» TASK DATA:
**********
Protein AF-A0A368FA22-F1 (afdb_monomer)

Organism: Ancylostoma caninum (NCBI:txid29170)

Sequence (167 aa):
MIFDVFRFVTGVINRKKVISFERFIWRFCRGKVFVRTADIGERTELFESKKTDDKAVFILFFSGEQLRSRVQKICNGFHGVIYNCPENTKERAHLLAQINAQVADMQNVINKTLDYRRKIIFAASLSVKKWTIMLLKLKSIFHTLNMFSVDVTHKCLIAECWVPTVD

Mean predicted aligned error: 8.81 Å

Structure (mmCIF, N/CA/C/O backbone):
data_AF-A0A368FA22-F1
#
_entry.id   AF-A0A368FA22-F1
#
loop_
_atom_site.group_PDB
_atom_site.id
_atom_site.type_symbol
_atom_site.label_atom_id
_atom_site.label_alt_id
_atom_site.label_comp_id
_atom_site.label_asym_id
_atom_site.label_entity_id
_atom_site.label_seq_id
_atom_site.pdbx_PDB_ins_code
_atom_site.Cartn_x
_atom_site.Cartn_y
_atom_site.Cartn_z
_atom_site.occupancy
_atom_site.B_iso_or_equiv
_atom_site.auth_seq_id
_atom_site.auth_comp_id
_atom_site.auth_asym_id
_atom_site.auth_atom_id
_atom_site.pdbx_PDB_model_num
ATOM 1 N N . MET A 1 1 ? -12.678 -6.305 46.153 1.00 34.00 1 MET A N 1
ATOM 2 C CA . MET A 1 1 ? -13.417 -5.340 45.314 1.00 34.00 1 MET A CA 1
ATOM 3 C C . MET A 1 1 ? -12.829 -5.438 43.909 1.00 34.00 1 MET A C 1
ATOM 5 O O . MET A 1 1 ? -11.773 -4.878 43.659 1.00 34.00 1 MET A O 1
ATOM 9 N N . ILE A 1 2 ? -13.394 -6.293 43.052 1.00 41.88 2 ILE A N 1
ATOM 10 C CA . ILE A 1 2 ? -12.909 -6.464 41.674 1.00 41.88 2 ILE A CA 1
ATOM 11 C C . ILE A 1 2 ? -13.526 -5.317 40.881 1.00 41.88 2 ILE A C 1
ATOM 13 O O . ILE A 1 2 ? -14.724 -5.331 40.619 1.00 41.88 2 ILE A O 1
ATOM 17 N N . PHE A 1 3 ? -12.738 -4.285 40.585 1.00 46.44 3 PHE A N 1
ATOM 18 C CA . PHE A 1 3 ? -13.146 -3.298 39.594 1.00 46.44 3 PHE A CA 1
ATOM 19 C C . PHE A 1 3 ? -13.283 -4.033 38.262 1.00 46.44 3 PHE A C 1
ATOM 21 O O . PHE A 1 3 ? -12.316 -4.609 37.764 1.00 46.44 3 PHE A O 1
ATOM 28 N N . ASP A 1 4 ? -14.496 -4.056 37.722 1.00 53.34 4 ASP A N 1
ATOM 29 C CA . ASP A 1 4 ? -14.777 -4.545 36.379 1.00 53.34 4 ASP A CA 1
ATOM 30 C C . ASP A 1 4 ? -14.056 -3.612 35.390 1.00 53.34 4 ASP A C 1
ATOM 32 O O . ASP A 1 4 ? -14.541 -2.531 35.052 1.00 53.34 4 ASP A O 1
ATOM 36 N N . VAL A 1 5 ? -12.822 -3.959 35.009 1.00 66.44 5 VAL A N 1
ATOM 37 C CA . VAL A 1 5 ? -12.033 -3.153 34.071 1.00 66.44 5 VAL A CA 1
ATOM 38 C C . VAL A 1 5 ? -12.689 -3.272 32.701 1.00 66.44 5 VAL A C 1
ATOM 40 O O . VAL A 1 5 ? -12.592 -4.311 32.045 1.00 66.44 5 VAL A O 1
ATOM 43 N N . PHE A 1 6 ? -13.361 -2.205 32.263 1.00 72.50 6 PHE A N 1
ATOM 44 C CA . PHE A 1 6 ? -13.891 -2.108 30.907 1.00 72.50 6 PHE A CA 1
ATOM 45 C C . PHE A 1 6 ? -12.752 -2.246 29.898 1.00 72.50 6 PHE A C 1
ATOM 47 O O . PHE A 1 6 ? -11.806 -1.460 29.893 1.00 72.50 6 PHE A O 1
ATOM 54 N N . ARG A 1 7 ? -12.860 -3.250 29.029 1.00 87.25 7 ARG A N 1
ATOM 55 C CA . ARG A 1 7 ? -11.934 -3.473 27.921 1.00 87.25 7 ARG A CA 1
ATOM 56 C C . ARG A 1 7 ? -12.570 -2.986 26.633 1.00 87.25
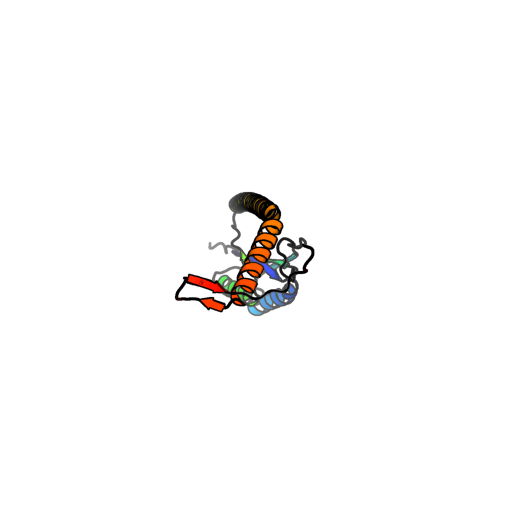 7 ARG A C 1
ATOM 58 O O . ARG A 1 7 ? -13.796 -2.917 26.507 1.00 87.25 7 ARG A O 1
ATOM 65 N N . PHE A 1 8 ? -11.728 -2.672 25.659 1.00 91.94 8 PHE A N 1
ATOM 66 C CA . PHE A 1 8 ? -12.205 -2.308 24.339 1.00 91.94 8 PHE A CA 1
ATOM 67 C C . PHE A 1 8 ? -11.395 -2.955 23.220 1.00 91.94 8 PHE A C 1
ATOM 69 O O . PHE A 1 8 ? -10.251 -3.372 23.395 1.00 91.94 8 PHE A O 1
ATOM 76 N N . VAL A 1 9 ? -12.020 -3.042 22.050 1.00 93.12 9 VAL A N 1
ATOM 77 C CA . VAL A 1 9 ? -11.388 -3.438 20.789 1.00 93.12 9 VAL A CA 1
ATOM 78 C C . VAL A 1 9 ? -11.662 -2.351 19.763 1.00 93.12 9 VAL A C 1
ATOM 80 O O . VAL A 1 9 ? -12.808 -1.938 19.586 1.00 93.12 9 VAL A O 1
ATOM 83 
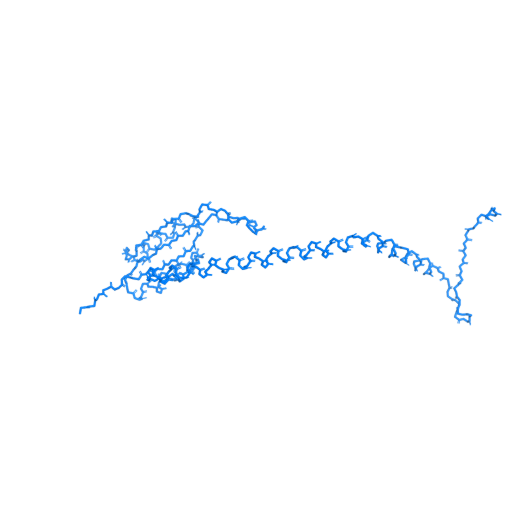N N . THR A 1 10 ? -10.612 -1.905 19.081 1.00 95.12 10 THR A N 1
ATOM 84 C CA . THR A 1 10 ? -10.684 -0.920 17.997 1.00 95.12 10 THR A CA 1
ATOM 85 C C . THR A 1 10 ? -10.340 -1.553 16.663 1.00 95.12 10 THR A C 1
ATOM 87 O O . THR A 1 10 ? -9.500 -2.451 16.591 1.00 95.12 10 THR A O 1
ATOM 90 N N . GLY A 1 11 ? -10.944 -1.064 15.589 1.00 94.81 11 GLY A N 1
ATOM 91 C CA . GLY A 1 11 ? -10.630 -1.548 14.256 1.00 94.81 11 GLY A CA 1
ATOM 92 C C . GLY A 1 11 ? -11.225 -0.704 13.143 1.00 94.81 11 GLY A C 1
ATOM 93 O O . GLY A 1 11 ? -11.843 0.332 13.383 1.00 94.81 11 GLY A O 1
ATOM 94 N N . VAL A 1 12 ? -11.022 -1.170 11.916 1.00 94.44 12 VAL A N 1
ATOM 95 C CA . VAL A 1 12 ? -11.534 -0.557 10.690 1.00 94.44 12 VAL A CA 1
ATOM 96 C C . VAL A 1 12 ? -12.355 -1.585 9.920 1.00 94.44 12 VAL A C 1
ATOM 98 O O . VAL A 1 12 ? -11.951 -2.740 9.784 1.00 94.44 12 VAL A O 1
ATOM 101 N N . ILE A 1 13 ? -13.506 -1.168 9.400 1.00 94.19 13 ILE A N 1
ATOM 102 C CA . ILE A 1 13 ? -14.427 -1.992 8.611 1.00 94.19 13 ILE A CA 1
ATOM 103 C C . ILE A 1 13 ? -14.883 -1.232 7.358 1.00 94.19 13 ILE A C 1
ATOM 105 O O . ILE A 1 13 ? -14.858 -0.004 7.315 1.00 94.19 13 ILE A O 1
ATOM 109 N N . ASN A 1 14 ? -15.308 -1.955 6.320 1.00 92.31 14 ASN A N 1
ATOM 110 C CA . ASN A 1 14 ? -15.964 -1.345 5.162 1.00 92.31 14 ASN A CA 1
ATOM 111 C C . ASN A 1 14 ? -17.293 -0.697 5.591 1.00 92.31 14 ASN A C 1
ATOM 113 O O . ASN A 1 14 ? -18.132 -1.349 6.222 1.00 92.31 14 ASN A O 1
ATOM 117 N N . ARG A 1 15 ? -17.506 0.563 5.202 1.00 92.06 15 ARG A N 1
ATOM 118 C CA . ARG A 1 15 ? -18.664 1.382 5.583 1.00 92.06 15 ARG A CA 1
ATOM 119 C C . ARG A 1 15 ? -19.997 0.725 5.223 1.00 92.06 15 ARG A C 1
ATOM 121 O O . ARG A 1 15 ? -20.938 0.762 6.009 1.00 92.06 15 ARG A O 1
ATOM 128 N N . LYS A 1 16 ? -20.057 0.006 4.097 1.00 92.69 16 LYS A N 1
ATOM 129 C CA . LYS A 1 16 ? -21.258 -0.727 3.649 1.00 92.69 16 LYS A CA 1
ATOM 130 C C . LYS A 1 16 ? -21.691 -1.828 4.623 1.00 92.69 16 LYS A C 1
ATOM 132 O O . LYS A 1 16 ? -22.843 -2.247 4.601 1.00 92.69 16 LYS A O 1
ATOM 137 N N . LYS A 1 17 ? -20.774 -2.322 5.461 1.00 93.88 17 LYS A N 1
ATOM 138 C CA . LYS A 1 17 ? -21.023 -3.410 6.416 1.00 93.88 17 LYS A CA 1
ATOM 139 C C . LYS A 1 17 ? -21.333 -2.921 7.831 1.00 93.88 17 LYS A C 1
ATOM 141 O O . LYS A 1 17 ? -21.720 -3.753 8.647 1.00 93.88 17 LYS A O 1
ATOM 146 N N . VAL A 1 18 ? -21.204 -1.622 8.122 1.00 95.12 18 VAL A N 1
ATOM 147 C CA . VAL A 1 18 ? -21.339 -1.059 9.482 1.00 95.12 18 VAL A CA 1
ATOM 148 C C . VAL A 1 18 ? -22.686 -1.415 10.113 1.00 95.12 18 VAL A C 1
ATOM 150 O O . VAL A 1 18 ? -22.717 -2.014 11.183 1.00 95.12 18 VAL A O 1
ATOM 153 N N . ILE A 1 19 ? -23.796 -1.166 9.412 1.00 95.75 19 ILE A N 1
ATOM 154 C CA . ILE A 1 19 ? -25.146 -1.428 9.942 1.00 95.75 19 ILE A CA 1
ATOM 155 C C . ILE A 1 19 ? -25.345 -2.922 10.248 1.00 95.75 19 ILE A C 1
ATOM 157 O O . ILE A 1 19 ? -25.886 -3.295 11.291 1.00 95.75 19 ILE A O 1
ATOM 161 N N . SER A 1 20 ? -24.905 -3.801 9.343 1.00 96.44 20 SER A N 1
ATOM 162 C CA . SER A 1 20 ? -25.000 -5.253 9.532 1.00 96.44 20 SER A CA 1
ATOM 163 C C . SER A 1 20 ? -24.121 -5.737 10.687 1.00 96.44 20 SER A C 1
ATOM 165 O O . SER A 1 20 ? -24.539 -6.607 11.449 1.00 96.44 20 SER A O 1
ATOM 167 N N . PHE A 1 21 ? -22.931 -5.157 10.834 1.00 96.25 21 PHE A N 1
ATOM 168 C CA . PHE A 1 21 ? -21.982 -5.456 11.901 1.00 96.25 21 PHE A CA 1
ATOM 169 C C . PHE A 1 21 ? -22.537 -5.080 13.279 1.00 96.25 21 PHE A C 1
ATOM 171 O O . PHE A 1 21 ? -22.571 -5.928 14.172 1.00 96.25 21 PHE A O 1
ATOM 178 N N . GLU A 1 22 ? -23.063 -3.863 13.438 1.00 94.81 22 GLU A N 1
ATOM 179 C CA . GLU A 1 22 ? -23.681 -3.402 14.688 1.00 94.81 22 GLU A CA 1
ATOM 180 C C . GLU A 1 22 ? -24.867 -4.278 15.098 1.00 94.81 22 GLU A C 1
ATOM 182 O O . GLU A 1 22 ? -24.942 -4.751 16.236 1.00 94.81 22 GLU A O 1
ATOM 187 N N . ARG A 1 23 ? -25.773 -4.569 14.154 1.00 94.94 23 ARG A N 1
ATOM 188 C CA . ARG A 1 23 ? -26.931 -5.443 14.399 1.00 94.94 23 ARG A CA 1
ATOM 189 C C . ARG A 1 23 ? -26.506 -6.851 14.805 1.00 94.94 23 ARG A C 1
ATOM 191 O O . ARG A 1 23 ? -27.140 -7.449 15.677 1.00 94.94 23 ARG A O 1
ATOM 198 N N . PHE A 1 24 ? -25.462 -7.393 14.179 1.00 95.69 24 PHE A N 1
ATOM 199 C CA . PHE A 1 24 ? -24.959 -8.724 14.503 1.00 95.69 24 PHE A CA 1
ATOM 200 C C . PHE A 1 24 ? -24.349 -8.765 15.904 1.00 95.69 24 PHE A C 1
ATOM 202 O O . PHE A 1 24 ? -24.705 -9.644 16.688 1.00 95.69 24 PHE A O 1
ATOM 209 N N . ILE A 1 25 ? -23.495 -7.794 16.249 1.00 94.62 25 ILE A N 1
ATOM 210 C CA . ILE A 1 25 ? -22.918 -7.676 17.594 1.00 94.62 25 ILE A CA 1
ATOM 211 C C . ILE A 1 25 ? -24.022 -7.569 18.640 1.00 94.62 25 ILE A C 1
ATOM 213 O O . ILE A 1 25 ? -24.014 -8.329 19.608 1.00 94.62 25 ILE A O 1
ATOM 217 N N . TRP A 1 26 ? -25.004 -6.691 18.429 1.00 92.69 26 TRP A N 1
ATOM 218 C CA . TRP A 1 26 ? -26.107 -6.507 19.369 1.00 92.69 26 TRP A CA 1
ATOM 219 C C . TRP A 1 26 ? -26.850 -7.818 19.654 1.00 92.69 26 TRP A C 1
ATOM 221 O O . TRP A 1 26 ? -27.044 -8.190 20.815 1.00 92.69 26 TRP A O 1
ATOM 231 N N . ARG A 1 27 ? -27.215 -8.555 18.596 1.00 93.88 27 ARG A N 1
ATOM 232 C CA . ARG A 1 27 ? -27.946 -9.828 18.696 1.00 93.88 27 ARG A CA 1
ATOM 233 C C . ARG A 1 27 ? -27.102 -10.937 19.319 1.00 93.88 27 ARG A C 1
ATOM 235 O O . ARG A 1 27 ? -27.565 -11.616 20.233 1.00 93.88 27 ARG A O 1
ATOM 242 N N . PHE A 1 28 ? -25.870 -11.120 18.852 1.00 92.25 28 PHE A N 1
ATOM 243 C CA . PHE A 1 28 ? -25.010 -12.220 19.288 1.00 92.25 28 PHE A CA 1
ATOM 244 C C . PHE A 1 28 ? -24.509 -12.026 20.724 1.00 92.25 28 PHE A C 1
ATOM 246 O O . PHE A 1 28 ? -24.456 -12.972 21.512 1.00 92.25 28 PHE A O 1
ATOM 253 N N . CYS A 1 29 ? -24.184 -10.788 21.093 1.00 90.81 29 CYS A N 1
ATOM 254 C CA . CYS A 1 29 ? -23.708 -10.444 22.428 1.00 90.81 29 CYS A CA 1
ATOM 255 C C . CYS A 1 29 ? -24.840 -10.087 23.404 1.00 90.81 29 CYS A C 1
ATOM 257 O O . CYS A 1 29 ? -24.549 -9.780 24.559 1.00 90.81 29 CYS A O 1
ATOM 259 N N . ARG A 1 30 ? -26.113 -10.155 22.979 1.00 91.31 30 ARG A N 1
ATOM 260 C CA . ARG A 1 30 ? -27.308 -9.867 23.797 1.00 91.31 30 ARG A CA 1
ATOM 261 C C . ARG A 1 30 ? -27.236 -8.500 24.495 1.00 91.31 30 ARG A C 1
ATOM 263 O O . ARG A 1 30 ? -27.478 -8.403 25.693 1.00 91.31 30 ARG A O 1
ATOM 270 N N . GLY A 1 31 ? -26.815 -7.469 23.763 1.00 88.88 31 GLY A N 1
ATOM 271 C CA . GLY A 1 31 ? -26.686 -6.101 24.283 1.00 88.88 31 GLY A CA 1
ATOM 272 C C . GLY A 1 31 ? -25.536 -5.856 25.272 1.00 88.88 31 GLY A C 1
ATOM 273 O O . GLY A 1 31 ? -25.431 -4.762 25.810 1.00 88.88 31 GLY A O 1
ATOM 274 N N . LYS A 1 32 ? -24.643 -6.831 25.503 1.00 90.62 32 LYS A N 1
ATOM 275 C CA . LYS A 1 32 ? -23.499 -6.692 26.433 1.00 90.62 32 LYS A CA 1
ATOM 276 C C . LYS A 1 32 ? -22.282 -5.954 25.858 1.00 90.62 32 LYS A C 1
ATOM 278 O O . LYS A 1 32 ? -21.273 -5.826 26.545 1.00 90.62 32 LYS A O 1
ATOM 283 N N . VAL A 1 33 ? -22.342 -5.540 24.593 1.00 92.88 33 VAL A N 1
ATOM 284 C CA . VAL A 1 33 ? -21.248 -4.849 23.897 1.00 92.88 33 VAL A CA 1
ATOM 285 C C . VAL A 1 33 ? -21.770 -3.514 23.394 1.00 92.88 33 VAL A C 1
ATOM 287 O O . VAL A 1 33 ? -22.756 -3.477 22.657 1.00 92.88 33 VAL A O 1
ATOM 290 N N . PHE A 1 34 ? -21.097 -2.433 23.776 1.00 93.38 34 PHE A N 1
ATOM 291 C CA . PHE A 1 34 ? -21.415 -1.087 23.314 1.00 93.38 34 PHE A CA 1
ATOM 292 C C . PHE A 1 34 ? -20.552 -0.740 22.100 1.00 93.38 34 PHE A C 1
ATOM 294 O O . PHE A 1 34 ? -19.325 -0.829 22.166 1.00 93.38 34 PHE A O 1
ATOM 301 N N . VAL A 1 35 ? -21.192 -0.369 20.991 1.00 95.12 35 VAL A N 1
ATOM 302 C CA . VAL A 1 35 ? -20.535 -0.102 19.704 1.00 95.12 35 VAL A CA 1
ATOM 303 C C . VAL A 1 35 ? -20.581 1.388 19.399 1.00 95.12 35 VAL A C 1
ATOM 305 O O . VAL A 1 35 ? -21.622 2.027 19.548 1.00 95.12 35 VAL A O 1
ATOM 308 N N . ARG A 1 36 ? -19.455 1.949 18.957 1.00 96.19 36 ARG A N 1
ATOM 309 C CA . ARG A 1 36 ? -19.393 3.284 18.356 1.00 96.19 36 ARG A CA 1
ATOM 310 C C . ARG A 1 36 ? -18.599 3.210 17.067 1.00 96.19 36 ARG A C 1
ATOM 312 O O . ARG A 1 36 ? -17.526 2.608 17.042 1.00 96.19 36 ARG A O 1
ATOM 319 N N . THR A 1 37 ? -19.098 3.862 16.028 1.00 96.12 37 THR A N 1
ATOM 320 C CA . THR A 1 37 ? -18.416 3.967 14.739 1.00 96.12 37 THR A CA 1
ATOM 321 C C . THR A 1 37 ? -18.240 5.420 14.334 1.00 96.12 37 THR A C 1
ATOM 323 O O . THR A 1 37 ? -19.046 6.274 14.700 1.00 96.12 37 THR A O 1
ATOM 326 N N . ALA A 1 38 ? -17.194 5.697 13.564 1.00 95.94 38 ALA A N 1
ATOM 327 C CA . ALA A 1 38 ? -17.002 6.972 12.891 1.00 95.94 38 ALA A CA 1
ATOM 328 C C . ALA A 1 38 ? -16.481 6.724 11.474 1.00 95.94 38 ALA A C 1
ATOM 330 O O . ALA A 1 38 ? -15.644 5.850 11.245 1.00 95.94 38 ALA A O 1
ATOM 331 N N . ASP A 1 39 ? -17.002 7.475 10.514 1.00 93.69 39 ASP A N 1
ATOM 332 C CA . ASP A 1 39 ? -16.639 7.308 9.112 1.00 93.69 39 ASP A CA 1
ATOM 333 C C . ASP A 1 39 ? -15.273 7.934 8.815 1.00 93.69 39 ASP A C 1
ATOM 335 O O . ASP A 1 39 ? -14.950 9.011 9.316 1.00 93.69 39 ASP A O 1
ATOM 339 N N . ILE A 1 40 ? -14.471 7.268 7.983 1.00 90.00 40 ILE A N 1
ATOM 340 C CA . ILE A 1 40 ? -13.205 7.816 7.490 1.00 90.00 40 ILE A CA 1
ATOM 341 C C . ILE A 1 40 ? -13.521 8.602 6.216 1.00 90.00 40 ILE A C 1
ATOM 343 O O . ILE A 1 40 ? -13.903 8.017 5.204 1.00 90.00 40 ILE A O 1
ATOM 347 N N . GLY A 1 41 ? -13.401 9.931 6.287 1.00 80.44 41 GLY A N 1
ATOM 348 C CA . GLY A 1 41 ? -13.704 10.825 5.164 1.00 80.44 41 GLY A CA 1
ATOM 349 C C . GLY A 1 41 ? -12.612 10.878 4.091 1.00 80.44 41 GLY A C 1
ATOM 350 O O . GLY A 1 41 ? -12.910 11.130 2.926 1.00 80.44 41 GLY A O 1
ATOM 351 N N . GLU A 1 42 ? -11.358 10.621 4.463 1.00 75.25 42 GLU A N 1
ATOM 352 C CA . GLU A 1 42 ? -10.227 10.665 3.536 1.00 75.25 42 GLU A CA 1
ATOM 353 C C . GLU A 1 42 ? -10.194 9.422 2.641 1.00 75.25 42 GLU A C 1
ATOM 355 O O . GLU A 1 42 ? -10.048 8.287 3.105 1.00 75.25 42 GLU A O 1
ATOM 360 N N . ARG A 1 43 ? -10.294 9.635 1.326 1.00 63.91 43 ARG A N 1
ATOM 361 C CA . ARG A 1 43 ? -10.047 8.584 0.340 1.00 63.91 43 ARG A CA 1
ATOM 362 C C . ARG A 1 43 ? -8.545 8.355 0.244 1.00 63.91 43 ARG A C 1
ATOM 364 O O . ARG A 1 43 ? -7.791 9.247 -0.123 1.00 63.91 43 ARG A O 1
**********
» AIM OF THE EXERCISE: Write out exactly the lines above from the line with "ATOM 18 C CA" through the line with "ATOM 28 N N", both of them included, and leave out all other lines.

» OUTPUT OF THE TASK:
ATOM 18 C CA . PHE A 1 3 ? -13.146 -3.298 39.594 1.00 46.44 3 PHE A CA 1
ATOM 19 C C . PHE A 1 3 ? -13.283 -4.033 38.262 1.00 46.44 3 PHE A C 1
ATOM 21 O O . PHE A 1 3 ? -12.316 -4.609 37.764 1.00 46.44 3 PHE A O 1
ATOM 28 N N . ASP A 1 4 ? -14.496 -4.056 37.722 1.00 53.34 4 ASP A N 1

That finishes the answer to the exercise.